Il Carnevale nell'Arte e nella Cultura
Nel corso del XVIII e XIX secolo, il Carnevale si diffuse poi in tutto il mondo, dando vita a celebrazioni locali con caratteristiche uniche. Il Carnevale è una festa che affonda le sue radici in tradizioni antiche e che si è trasformata nel corso dei secoli, mantenendo sempre il suo spirito di gioia e libertà. Che si tratti di indossare una maschera, partecipare a una sfilata o assaporare dolci tipici come le chiacchiere e le castagnole, il Carnevale resta un'occasione unica per celebrare la vita con allegria.

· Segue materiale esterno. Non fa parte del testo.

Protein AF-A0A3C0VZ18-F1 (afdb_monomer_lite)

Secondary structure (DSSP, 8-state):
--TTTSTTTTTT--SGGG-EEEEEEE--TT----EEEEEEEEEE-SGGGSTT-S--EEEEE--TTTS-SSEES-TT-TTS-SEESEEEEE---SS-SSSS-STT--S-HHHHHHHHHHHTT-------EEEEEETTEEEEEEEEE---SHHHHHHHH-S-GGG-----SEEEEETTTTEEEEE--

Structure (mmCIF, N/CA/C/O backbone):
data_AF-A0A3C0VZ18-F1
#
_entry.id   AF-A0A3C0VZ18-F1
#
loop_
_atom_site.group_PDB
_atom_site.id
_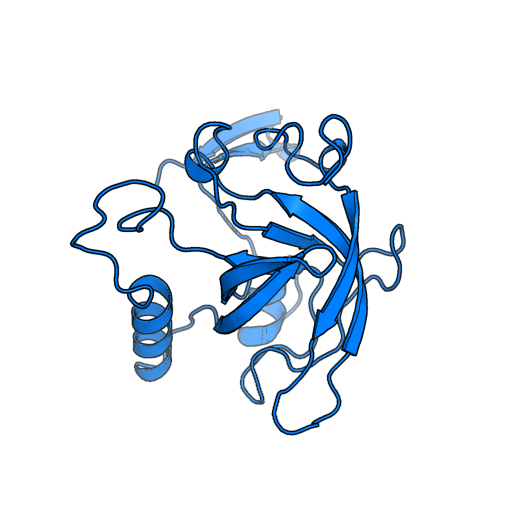atom_site.type_symbol
_atom_site.label_atom_id
_atom_site.label_alt_id
_atom_site.label_comp_id
_atom_site.label_asym_id
_atom_site.label_entity_id
_atom_site.label_seq_id
_atom_site.pdbx_PDB_ins_code
_atom_site.Cartn_x
_atom_site.Cartn_y
_atom_site.Cartn_z
_atom_site.occupancy
_atom_site.B_iso_or_equiv
_atom_site.auth_seq_id
_atom_site.auth_comp_id
_atom_site.auth_asym_id
_atom_site.auth_atom_id
_atom_site.pdbx_PDB_model_num
ATOM 1 N N . LEU A 1 1 ? -1.299 -5.751 -20.308 1.00 62.09 1 LEU A N 1
ATOM 2 C CA . LEU A 1 1 ? -1.179 -4.336 -19.887 1.00 62.09 1 LEU A CA 1
ATOM 3 C C . LEU A 1 1 ? -1.417 -3.502 -21.132 1.00 62.09 1 LEU A C 1
ATOM 5 O O . LEU A 1 1 ? -0.765 -3.776 -22.126 1.00 62.09 1 LEU A O 1
ATOM 9 N N . ASP A 1 2 ? -2.383 -2.589 -21.108 1.00 75.75 2 ASP A N 1
ATOM 10 C CA . ASP A 1 2 ? -2.646 -1.672 -22.226 1.00 75.75 2 ASP A CA 1
ATOM 11 C C . ASP A 1 2 ? -1.610 -0.530 -22.191 1.00 75.75 2 ASP A C 1
ATOM 13 O O . ASP A 1 2 ? -1.409 0.075 -21.134 1.00 75.75 2 ASP A O 1
ATOM 17 N N . GLY A 1 3 ? -0.924 -0.285 -23.311 1.00 74.44 3 GLY A N 1
ATOM 18 C CA . GLY A 1 3 ? 0.158 0.699 -23.426 1.00 74.44 3 GLY A CA 1
ATOM 19 C C . GLY A 1 3 ? -0.301 2.160 -23.443 1.00 74.44 3 GLY A C 1
ATOM 20 O O . GLY A 1 3 ? 0.498 3.038 -23.129 1.00 74.44 3 GLY A O 1
ATOM 21 N N . GLU A 1 4 ? -1.574 2.428 -23.742 1.00 75.88 4 GLU A N 1
ATOM 22 C CA . GLU A 1 4 ? -2.123 3.790 -23.785 1.00 75.88 4 GLU A CA 1
ATOM 23 C C . GLU A 1 4 ? -2.945 4.117 -22.538 1.00 75.88 4 GLU A C 1
ATOM 25 O O . GLU A 1 4 ? -2.856 5.220 -21.990 1.00 75.88 4 GLU A O 1
ATOM 30 N N . LYS A 1 5 ? -3.748 3.154 -22.069 1.00 80.75 5 LYS A N 1
ATOM 31 C CA . LYS A 1 5 ? -4.728 3.383 -20.990 1.00 80.75 5 LYS A CA 1
ATOM 32 C C . LYS A 1 5 ? -4.462 2.585 -19.720 1.00 80.75 5 LYS A C 1
ATOM 34 O O . LYS A 1 5 ? -5.088 2.860 -18.692 1.00 80.75 5 LYS A O 1
ATOM 39 N N . GLY A 1 6 ? -3.548 1.616 -19.761 1.00 85.19 6 GLY A N 1
ATOM 40 C CA . GLY A 1 6 ? -3.234 0.766 -18.617 1.00 85.19 6 GLY A CA 1
ATOM 41 C C . GLY A 1 6 ? -2.576 1.530 -17.471 1.00 85.19 6 GLY A C 1
ATOM 42 O O . GLY A 1 6 ? -2.094 2.645 -17.630 1.00 85.19 6 GLY A O 1
ATOM 43 N N . ILE A 1 7 ? -2.509 0.908 -16.292 1.00 89.88 7 ILE A N 1
ATOM 44 C CA . ILE A 1 7 ? -1.970 1.566 -15.089 1.00 89.88 7 ILE A CA 1
ATOM 45 C C . ILE A 1 7 ? -0.485 1.949 -15.201 1.00 89.88 7 ILE A C 1
ATOM 47 O O . ILE A 1 7 ? -0.044 2.845 -14.495 1.00 89.88 7 ILE A O 1
ATOM 51 N N . TYR A 1 8 ? 0.276 1.295 -16.083 1.00 88.69 8 TYR A N 1
ATOM 52 C CA . TYR A 1 8 ? 1.674 1.640 -16.376 1.00 88.69 8 TYR A CA 1
ATOM 53 C C . TYR A 1 8 ? 1.826 2.677 -17.496 1.00 88.69 8 TYR A C 1
ATOM 55 O O . TYR A 1 8 ? 2.905 3.247 -17.652 1.00 88.69 8 TYR A O 1
ATOM 63 N N . ALA A 1 9 ? 0.764 2.948 -18.257 1.00 84.88 9 ALA A N 1
ATOM 64 C CA . ALA A 1 9 ? 0.772 4.021 -19.234 1.00 84.88 9 ALA A CA 1
ATOM 65 C C . ALA A 1 9 ? 0.802 5.361 -18.491 1.00 84.88 9 ALA A C 1
ATOM 67 O O . ALA A 1 9 ? 0.050 5.570 -17.538 1.00 84.88 9 ALA A O 1
ATOM 68 N N . ASN A 1 10 ? 1.666 6.277 -18.928 1.00 84.25 10 ASN A N 1
ATOM 69 C CA . ASN A 1 10 ? 1.776 7.616 -18.349 1.00 84.25 10 ASN A CA 1
ATOM 70 C C . ASN A 1 10 ? 2.059 7.625 -16.831 1.00 84.25 10 ASN A C 1
ATOM 72 O O . ASN A 1 10 ? 1.441 8.372 -16.073 1.00 84.25 10 ASN A O 1
ATOM 76 N N . ALA A 1 11 ? 3.018 6.808 -16.381 1.00 87.06 11 ALA A N 1
ATOM 77 C CA . ALA A 1 11 ? 3.340 6.594 -14.965 1.00 87.06 11 ALA A CA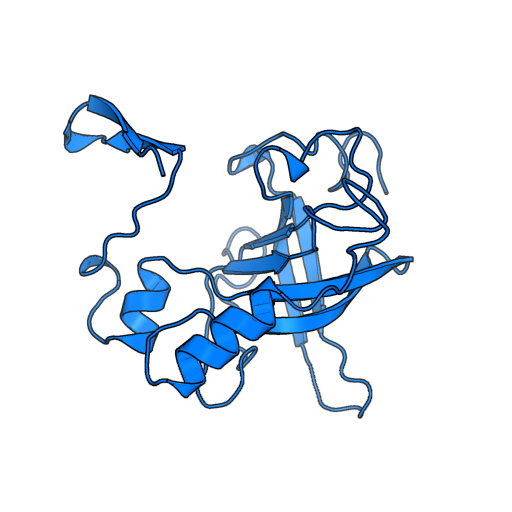 1
ATOM 78 C C . ALA A 1 11 ? 3.605 7.874 -14.141 1.00 87.06 11 ALA A C 1
ATOM 80 O O . ALA A 1 11 ? 3.408 7.882 -12.923 1.00 87.06 11 ALA A O 1
ATOM 81 N N . GLU A 1 12 ? 4.017 8.967 -14.787 1.00 86.81 12 GLU A N 1
ATOM 82 C CA . GLU A 1 12 ? 4.295 10.254 -14.141 1.00 86.81 12 GLU A CA 1
ATOM 83 C C . GLU A 1 12 ? 3.045 11.107 -13.874 1.00 86.81 12 GLU A C 1
ATOM 85 O O . GLU A 1 12 ? 3.107 12.041 -13.067 1.00 86.81 12 GLU A O 1
ATOM 90 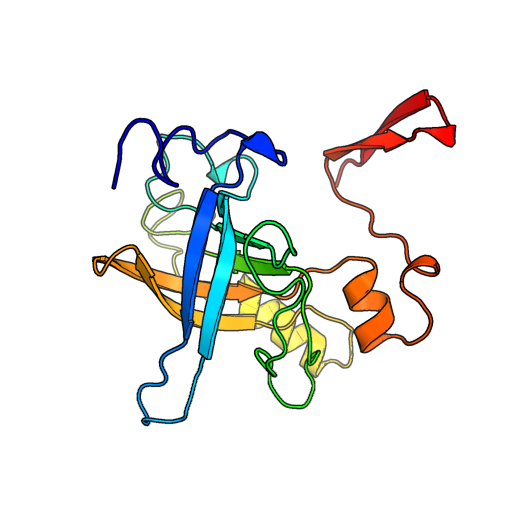N N . TRP A 1 13 ? 1.898 10.779 -14.480 1.00 86.69 13 TRP A N 1
ATOM 91 C CA . TRP A 1 13 ? 0.654 11.516 -14.266 1.00 86.69 13 TRP A CA 1
ATOM 92 C C . TRP A 1 13 ? 0.194 11.432 -12.804 1.00 86.69 13 TRP A C 1
ATOM 94 O O . TRP A 1 13 ? 0.414 10.446 -12.096 1.00 86.69 13 TRP A O 1
ATOM 104 N N . ASP A 1 14 ? -0.425 12.505 -12.317 1.00 85.12 14 ASP A N 1
ATOM 105 C CA . ASP A 1 14 ? -0.932 12.622 -10.948 1.00 85.12 14 ASP A CA 1
ATOM 106 C C . ASP A 1 14 ? -2.357 13.190 -10.956 1.00 85.12 14 ASP A C 1
ATOM 108 O O . ASP A 1 14 ? -2.912 13.532 -11.997 1.00 85.12 14 ASP 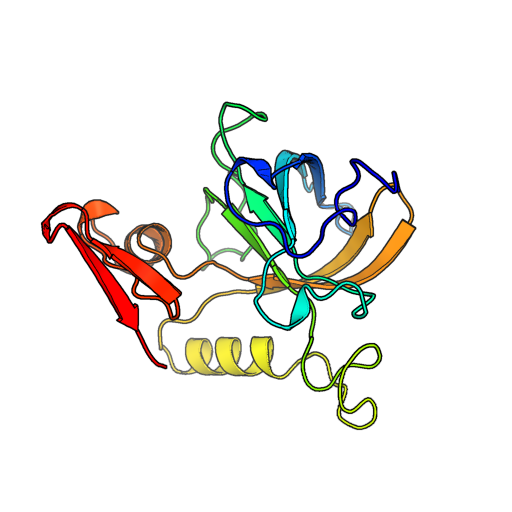A O 1
ATOM 112 N N . GLY A 1 15 ? -2.958 13.290 -9.776 1.00 87.56 15 GLY A N 1
ATOM 113 C CA . GLY A 1 15 ? -4.317 13.781 -9.614 1.00 87.56 15 GLY A CA 1
ATOM 114 C C . GLY A 1 15 ? -5.373 12.736 -9.962 1.00 87.56 15 GLY A C 1
ATOM 115 O O . GLY A 1 15 ? -5.085 11.552 -10.159 1.00 87.56 15 GLY A O 1
ATOM 116 N N . ARG A 1 16 ? -6.629 13.181 -9.943 1.00 87.94 16 ARG A N 1
ATOM 117 C CA . ARG A 1 16 ? -7.797 12.309 -10.099 1.00 87.94 16 ARG A CA 1
ATOM 118 C C . ARG A 1 16 ? -7.880 11.699 -11.501 1.00 87.94 16 ARG A C 1
ATOM 120 O O . ARG A 1 16 ? -8.188 10.523 -11.616 1.00 87.94 16 ARG A O 1
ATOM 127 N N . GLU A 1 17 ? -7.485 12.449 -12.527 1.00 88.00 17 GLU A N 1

Nella storia dell'arte, famosa opera pittorica è la Lotta tra Carnevale e Quaresima del pittore olandese Pieter Bruegel il Vecchio. Carla Poesio ha fatto di questo quadro una descrizione evocativa: «Ben presto la Quaresima diventò un personaggio come Carnevale. È una vecchia brutta, lunga e stecchita che col Carnevale si incontra, o meglio si scontra, perché sono completamente diversi l’uno dall’altra. Uno ama la gioia, l’altra la mestizia; uno apprezza la buona tavola, l’altra prega e si lamenta». Personaggi mascherati del carnevale veneziano sono presenti in vari dipinti del Settecento veneziano di Canaletto, Francesco Guardi e negli interni di Pietro Longhi.